Además de cargar con el dolor de la ausencia, muchas madres buscadoras que buscan a sus familiares desaparecidos enfrentan consecuencias graves para su salud, su economía y su seguridad. Así lo documenta el nuevo informe de Amnistía Internacional (AI), Desaparecer Otra Vez, presentado el día martes.
El reporte se basa en los testimonios y respuestas de más de 600 mujeres de 30 estados del País. A través de cuestionarios y grupos focales, AI retrata una realidad cruda: las buscadoras viven en peligro constante. Algunas han sido víctimas de amenazas, agresiones, extorsiones e incluso asesinatos.
“Al menos 16 de esas mujeres, indica, han sido asesinadas”.
El informe también resalta que estas mujeres están asumiendo una labor que debería ser responsabilidad del Estado: la búsqueda de personas desaparecidas. Sin embargo, lo hacen prácticamente solas, muchas veces sin apoyo institucional y enfrentando la desconfianza hacia las autoridades.
“Las buscadoras rara vez acuden a las autoridades para denunciar o solicitar apoyos. Esto se debe, en gran medida, a la desconfianza que les tienen, pero también en la cooptación del crimen organizado de servidores públicos”, indica.
Y cuando si se acercan a las instituciones, muchas veces reciben un trato indiferente o incluso violento.

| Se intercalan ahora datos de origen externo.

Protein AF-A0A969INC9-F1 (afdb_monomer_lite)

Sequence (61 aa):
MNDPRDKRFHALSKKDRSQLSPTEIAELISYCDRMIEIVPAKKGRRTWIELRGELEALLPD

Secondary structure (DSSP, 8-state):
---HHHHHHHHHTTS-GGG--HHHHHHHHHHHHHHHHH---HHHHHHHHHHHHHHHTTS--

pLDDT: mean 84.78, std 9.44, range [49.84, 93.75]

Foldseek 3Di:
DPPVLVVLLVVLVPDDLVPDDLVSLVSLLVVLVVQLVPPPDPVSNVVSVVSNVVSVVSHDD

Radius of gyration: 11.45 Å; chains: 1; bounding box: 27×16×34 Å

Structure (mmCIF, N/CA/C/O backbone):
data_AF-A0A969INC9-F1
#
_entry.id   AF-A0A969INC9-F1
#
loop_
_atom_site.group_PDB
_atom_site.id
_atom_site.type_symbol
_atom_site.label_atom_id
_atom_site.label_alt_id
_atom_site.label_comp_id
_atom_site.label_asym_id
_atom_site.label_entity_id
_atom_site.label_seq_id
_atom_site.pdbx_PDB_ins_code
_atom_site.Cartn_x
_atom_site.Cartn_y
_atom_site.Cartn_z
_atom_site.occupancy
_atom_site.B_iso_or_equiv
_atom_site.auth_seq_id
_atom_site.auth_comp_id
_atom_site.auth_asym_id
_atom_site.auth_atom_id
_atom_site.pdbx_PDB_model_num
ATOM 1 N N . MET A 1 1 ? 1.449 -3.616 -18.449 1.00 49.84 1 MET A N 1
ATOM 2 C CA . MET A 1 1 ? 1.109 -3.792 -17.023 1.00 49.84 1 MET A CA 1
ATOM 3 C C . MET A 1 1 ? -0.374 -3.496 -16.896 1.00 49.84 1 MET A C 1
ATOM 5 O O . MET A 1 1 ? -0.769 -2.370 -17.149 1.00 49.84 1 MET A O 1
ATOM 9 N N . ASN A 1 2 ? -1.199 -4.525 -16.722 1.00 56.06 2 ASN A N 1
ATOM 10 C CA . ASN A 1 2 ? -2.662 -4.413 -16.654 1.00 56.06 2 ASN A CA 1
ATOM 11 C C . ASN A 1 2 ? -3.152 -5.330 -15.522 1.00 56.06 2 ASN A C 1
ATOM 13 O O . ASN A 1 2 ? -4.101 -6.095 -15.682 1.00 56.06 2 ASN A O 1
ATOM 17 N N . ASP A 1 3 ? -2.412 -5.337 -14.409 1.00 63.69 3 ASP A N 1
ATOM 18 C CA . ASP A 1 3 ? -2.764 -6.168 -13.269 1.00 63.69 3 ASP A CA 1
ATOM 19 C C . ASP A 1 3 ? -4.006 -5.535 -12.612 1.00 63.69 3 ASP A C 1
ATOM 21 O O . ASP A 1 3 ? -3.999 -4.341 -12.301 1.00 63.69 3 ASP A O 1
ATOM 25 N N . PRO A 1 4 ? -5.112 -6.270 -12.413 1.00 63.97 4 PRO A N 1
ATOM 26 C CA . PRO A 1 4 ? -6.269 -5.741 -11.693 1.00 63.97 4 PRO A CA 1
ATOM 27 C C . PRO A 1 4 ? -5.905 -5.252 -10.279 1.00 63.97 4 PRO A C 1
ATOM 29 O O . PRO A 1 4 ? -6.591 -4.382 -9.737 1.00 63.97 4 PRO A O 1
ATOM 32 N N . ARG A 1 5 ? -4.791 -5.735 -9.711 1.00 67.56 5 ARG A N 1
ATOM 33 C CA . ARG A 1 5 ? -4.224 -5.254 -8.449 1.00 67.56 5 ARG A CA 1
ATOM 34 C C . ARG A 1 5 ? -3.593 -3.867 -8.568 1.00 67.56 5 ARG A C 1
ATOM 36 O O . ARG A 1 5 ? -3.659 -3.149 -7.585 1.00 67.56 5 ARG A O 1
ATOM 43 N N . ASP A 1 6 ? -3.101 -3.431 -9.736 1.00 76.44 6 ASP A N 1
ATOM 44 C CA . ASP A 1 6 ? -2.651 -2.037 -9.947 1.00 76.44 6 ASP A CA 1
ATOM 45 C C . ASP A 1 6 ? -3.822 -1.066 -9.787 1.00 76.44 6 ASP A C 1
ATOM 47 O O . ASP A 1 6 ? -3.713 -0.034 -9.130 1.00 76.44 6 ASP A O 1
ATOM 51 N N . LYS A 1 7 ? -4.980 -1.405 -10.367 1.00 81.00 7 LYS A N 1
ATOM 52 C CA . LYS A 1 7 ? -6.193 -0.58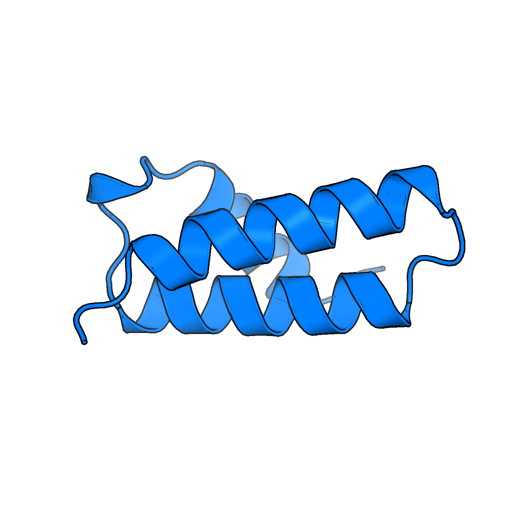0 -10.257 1.00 81.00 7 LYS A CA 1
ATOM 53 C C . LYS A 1 7 ? -6.693 -0.525 -8.819 1.00 81.00 7 LYS A C 1
ATOM 55 O O . LYS A 1 7 ? -7.069 0.545 -8.345 1.00 81.00 7 LYS A O 1
ATOM 60 N N . ARG A 1 8 ? -6.685 -1.671 -8.130 1.00 82.81 8 ARG A N 1
ATOM 61 C CA . ARG A 1 8 ? -7.072 -1.766 -6.719 1.00 82.81 8 ARG A CA 1
ATOM 62 C C . ARG A 1 8 ? -6.090 -1.007 -5.828 1.00 82.81 8 ARG A C 1
ATOM 64 O O . ARG A 1 8 ? -6.535 -0.191 -5.033 1.00 82.81 8 ARG A O 1
ATOM 71 N N . PHE A 1 9 ? -4.785 -1.170 -6.036 1.00 84.56 9 PHE A N 1
ATOM 72 C CA . PHE A 1 9 ? -3.739 -0.408 -5.356 1.00 84.56 9 PHE A CA 1
ATOM 73 C C . PHE A 1 9 ? -3.923 1.094 -5.573 1.00 84.56 9 PHE A C 1
ATOM 75 O O . PHE A 1 9 ? -3.963 1.845 -4.610 1.00 84.56 9 PHE A O 1
ATOM 82 N N . HIS A 1 10 ? -4.127 1.546 -6.811 1.00 84.25 10 HIS A N 1
ATOM 83 C CA . HIS A 1 10 ? -4.377 2.960 -7.094 1.00 84.25 10 HIS A CA 1
ATOM 84 C C . HIS A 1 10 ? -5.655 3.489 -6.439 1.00 84.25 10 HIS A C 1
ATOM 86 O O . HIS A 1 10 ? -5.695 4.653 -6.048 1.00 84.25 10 HIS A O 1
ATOM 92 N N . ALA A 1 11 ? -6.702 2.672 -6.331 1.00 86.88 11 ALA A N 1
ATOM 93 C CA . ALA A 1 11 ? -7.920 3.052 -5.627 1.00 86.88 11 ALA A CA 1
ATOM 94 C C . ALA A 1 11 ? -7.684 3.160 -4.112 1.00 86.88 11 ALA A C 1
ATOM 96 O O . ALA A 1 11 ? -8.113 4.132 -3.498 1.00 86.88 11 ALA A O 1
ATOM 97 N N . LEU A 1 12 ? -6.966 2.201 -3.525 1.00 85.38 12 LEU A N 1
ATOM 98 C CA . LEU A 1 12 ? -6.631 2.171 -2.101 1.00 85.38 12 LEU A CA 1
ATOM 99 C C . LEU A 1 12 ? -5.625 3.266 -1.717 1.00 85.38 12 LEU A C 1
ATOM 101 O O . LEU A 1 12 ? -5.817 3.940 -0.717 1.00 85.38 12 LEU A O 1
ATOM 105 N N . SER A 1 13 ? -4.623 3.534 -2.555 1.00 80.81 13 SER A N 1
ATOM 106 C CA . SER A 1 13 ? -3.631 4.602 -2.366 1.00 80.81 13 SER A CA 1
ATOM 107 C C . SER A 1 13 ? -4.235 6.010 -2.417 1.00 80.81 13 SER A C 1
ATOM 109 O O . SER A 1 13 ? -3.571 6.960 -2.009 1.00 80.81 13 SER A O 1
ATOM 111 N N . LYS A 1 14 ? -5.453 6.168 -2.950 1.00 85.88 14 LYS A N 1
ATOM 112 C CA . LYS A 1 14 ? -6.198 7.437 -2.926 1.00 85.88 14 LYS A CA 1
ATOM 113 C C . LYS A 1 14 ? -7.028 7.619 -1.659 1.00 85.88 14 LYS A C 1
ATOM 115 O O . LYS A 1 14 ? -7.481 8.733 -1.411 1.00 85.88 14 LYS A O 1
ATOM 120 N N . LYS A 1 15 ? -7.284 6.547 -0.907 1.00 85.38 15 LYS A N 1
ATOM 121 C CA . LYS A 1 15 ? -7.965 6.641 0.383 1.00 85.38 15 LYS A CA 1
ATOM 122 C C . LYS A 1 15 ? -6.999 7.206 1.415 1.00 85.38 15 LYS A C 1
ATOM 124 O O . LYS A 1 15 ? -5.790 6.993 1.326 1.00 85.38 15 LYS A O 1
ATOM 129 N N . ASP A 1 16 ? -7.547 7.901 2.404 1.00 85.31 16 ASP A N 1
ATOM 130 C CA . ASP A 1 16 ? -6.756 8.255 3.571 1.00 85.31 16 ASP A CA 1
ATOM 131 C C . ASP A 1 16 ? -6.349 6.978 4.318 1.00 85.31 16 ASP A C 1
ATOM 133 O O . ASP A 1 16 ? -7.140 6.038 4.443 1.00 85.31 16 ASP A O 1
ATOM 137 N N . ARG A 1 17 ? -5.108 6.936 4.810 1.00 82.06 17 ARG A N 1
ATOM 138 C CA . ARG A 1 17 ? -4.549 5.747 5.468 1.00 82.06 17 ARG A CA 1
ATOM 139 C C . ARG A 1 17 ? -5.347 5.345 6.713 1.00 82.06 17 ARG A C 1
ATOM 141 O O . ARG A 1 17 ? -5.442 4.158 6.998 1.00 82.06 17 ARG A O 1
ATOM 148 N N . SER A 1 18 ? -5.974 6.303 7.399 1.00 83.25 18 SER A N 1
ATOM 149 C CA . SER A 1 18 ? -6.841 6.048 8.559 1.00 83.25 18 SER A CA 1
ATOM 150 C C . SER A 1 18 ? -8.164 5.353 8.210 1.00 83.25 18 SER A C 1
ATOM 152 O O . SER A 1 18 ? -8.829 4.818 9.093 1.00 83.25 18 SER A O 1
ATOM 154 N N . GLN A 1 19 ? -8.554 5.351 6.932 1.00 87.38 19 GLN A N 1
ATOM 155 C CA . GLN A 1 19 ? -9.788 4.730 6.442 1.00 87.38 19 GLN A CA 1
ATOM 156 C C . GLN A 1 19 ? -9.567 3.329 5.866 1.00 87.38 19 GLN A C 1
ATOM 158 O O . GLN A 1 19 ? -10.524 2.703 5.403 1.00 87.38 19 GLN A O 1
ATOM 163 N N . LEU A 1 20 ? -8.322 2.853 5.840 1.00 89.31 20 LEU A N 1
ATOM 164 C CA . LEU A 1 20 ? -8.004 1.519 5.358 1.00 89.31 20 LEU A CA 1
ATOM 165 C C . LEU A 1 20 ? -8.322 0.490 6.440 1.00 89.31 20 LEU A C 1
ATOM 167 O O . LEU A 1 20 ? -7.888 0.601 7.585 1.00 89.31 20 LEU A O 1
ATOM 171 N N . SER A 1 21 ? -9.061 -0.545 6.059 1.00 91.44 21 SER A N 1
ATOM 172 C CA . SER A 1 21 ? -9.226 -1.725 6.902 1.00 91.44 21 SER A CA 1
ATOM 173 C C . SER A 1 21 ? -7.920 -2.531 6.981 1.00 91.44 21 SER A C 1
ATOM 175 O O . SER A 1 21 ? -7.124 -2.499 6.038 1.00 91.44 21 SER A O 1
ATOM 177 N N . PRO A 1 22 ? -7.709 -3.338 8.039 1.00 89.75 22 PRO A N 1
ATOM 178 C CA . PRO A 1 22 ? -6.534 -4.209 8.146 1.00 89.75 22 PRO A CA 1
ATOM 179 C C . PRO A 1 22 ? -6.336 -5.119 6.925 1.00 89.75 22 PRO A C 1
ATOM 181 O O . PRO A 1 22 ? -5.21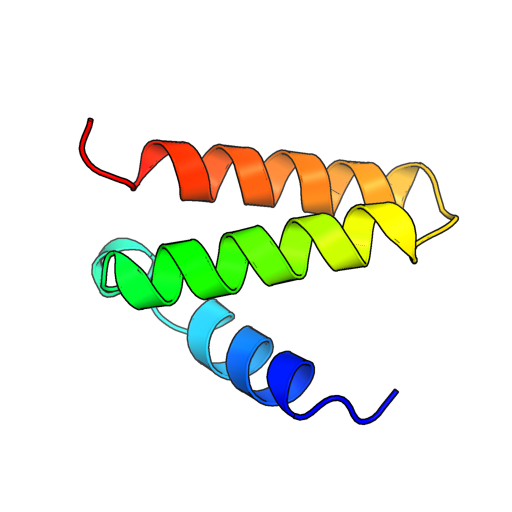2 -5.354 6.490 1.00 89.75 22 PRO A O 1
ATOM 184 N N . THR A 1 23 ? -7.429 -5.589 6.314 1.00 90.81 23 THR A N 1
ATOM 185 C CA . THR A 1 23 ? -7.379 -6.390 5.084 1.00 90.81 23 THR A CA 1
ATOM 186 C C . THR A 1 23 ? -6.875 -5.582 3.889 1.00 90.81 23 THR A C 1
ATOM 188 O O . THR A 1 23 ? -6.039 -6.072 3.138 1.00 90.81 23 THR A O 1
ATOM 191 N N . GLU A 1 24 ? -7.340 -4.343 3.710 1.00 91.19 24 GLU A N 1
ATOM 192 C CA . GLU A 1 24 ? -6.852 -3.464 2.637 1.00 91.19 24 GLU A CA 1
ATOM 193 C C . GLU A 1 24 ? -5.378 -3.090 2.842 1.00 91.19 24 GLU A C 1
ATOM 195 O O . GLU A 1 24 ? -4.619 -3.041 1.875 1.00 91.19 24 GLU A O 1
ATOM 200 N N . ILE A 1 25 ? -4.953 -2.882 4.092 1.00 91.25 25 ILE A N 1
ATOM 201 C CA . ILE A 1 25 ? -3.546 -2.648 4.440 1.00 91.25 25 ILE A CA 1
ATOM 202 C C . ILE A 1 25 ? -2.698 -3.869 4.057 1.00 91.25 25 ILE A C 1
ATOM 204 O O . ILE A 1 25 ? -1.681 -3.719 3.382 1.00 91.25 25 ILE A O 1
ATOM 208 N N . ALA A 1 26 ? -3.144 -5.082 4.395 1.00 91.19 26 ALA A N 1
ATOM 209 C CA . ALA A 1 26 ? -2.458 -6.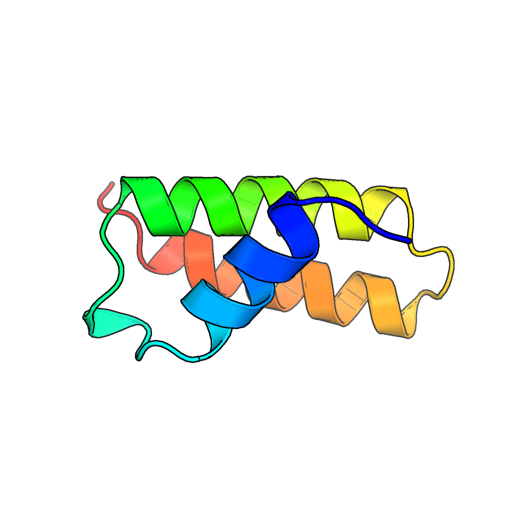316 4.010 1.00 91.19 26 ALA A CA 1
ATOM 210 C C . ALA A 1 26 ? -2.373 -6.496 2.479 1.00 91.19 26 ALA A C 1
ATOM 212 O O . ALA A 1 26 ? -1.334 -6.908 1.957 1.00 91.19 26 ALA A O 1
ATOM 213 N N . GLU A 1 27 ? -3.427 -6.140 1.734 1.00 90.50 27 GLU A N 1
ATOM 214 C CA . GLU A 1 27 ? -3.400 -6.149 0.264 1.00 90.50 27 GLU A CA 1
ATOM 215 C C . GLU A 1 27 ? -2.368 -5.160 -0.303 1.00 90.50 27 GLU A C 1
ATOM 217 O O . GLU A 1 27 ? -1.656 -5.488 -1.258 1.00 90.50 27 GLU A O 1
ATOM 222 N N . LEU A 1 28 ? -2.256 -3.965 0.286 1.00 90.62 28 LEU A N 1
ATOM 223 C CA . LEU A 1 28 ? -1.264 -2.964 -0.108 1.00 90.62 28 LEU A CA 1
ATOM 224 C C . LEU A 1 28 ? 0.169 -3.418 0.205 1.00 90.62 28 LEU A C 1
ATOM 226 O O . LEU A 1 28 ? 1.054 -3.222 -0.629 1.00 90.62 28 LEU A O 1
ATOM 230 N N . ILE A 1 29 ? 0.398 -4.055 1.358 1.00 92.25 29 ILE A N 1
ATOM 231 C CA . ILE A 1 29 ? 1.702 -4.627 1.737 1.00 92.25 29 ILE A CA 1
ATOM 232 C C . ILE A 1 29 ? 2.126 -5.691 0.723 1.00 92.25 29 ILE A C 1
ATOM 234 O O . ILE A 1 29 ? 3.216 -5.598 0.160 1.00 92.25 29 ILE A O 1
ATOM 238 N N . SER A 1 30 ? 1.237 -6.638 0.406 1.00 91.44 30 SER A N 1
ATOM 239 C CA . SER A 1 30 ? 1.521 -7.697 -0.570 1.00 91.44 30 SER A CA 1
ATOM 240 C C . SER A 1 30 ? 1.842 -7.136 -1.960 1.00 91.44 30 SER A C 1
ATOM 242 O O . SER A 1 30 ? 2.715 -7.643 -2.670 1.00 91.44 30 SER A O 1
ATOM 244 N N . TYR A 1 31 ? 1.170 -6.053 -2.356 1.00 90.75 31 TYR A N 1
ATOM 245 C CA . TYR A 1 31 ? 1.499 -5.357 -3.592 1.00 90.75 31 TYR A CA 1
ATOM 246 C C . TYR A 1 31 ? 2.883 -4.692 -3.521 1.00 90.75 31 TYR A C 1
ATOM 248 O O . TYR A 1 31 ? 3.659 -4.820 -4.469 1.00 90.75 31 TYR A O 1
ATOM 256 N N . CYS A 1 32 ? 3.232 -4.047 -2.403 1.00 91.38 32 CYS A N 1
ATOM 257 C CA . CYS A 1 32 ? 4.562 -3.470 -2.204 1.00 91.38 32 CYS A CA 1
ATOM 258 C C . CYS A 1 32 ? 5.663 -4.535 -2.302 1.00 91.38 32 CYS A C 1
ATOM 260 O O . CYS A 1 32 ? 6.627 -4.313 -3.031 1.00 91.38 32 CYS A O 1
ATOM 262 N N . ASP A 1 33 ? 5.500 -5.700 -1.665 1.00 91.88 33 ASP A N 1
ATOM 263 C CA . ASP A 1 33 ? 6.449 -6.824 -1.762 1.00 91.88 33 ASP A CA 1
ATOM 264 C C . ASP A 1 33 ? 6.710 -7.219 -3.218 1.00 91.88 33 ASP A C 1
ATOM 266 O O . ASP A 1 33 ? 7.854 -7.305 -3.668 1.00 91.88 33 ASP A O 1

“Las autoridades que han sido creadas para hacer frente a las violencias y afectaciones que viven las mujeres buscadoras han respondido con una violencia más, la institucional, al ser deficientes y omisas en brindar la protección que ellas requieren”.
Madres buscadoras enfrentan consecuencias graves, señala AI
—La carga no es solo emocional—. AI, advierte que la mayoría de estas mujeres ha desarrollado problemas de salud mental y física. Padecen insomnio, depresión o agravamiento de enfermedades. Todo esto, mientras destinan tiempo, esfuerzo y dinero propios a seguir buscando.
“Además, las mujeres buscadoras dedican sus recursos económicos y sociales a la búsqueda, en detrimento de sus propias condiciones de vida digna, más cuando provienen de contextos de empobrecimiento, escasos recursos y/o empleos precarizados”.
Aunque el informe reconoce algunos avances en el reconocimiento de las buscadoras como defensoras de derechos humanos, subraya que aún falta mucho por hacer. Especialmente para quienes no son líderes visibles dentro de los colectivos, y en la aplicación de medidas con enfoque de género y niñez.
“Sin embargo, aún existen retos importantes para la incorporación de buscadoras que no son líderes o tienen un perfil tan visible. Adicionalmente, no se aplica un enfoque integral con perspectiva de género y de infancias en las medidas que se otorgan, y no se evalúa adecuadamente la efectividad de las medidas y el seguimiento de los casos”.
Amnistía Internacional llama al Estado mexicano a asumir su deber y a proteger a estas mujeres, que han convertido el dolor en lucha, pese a todo.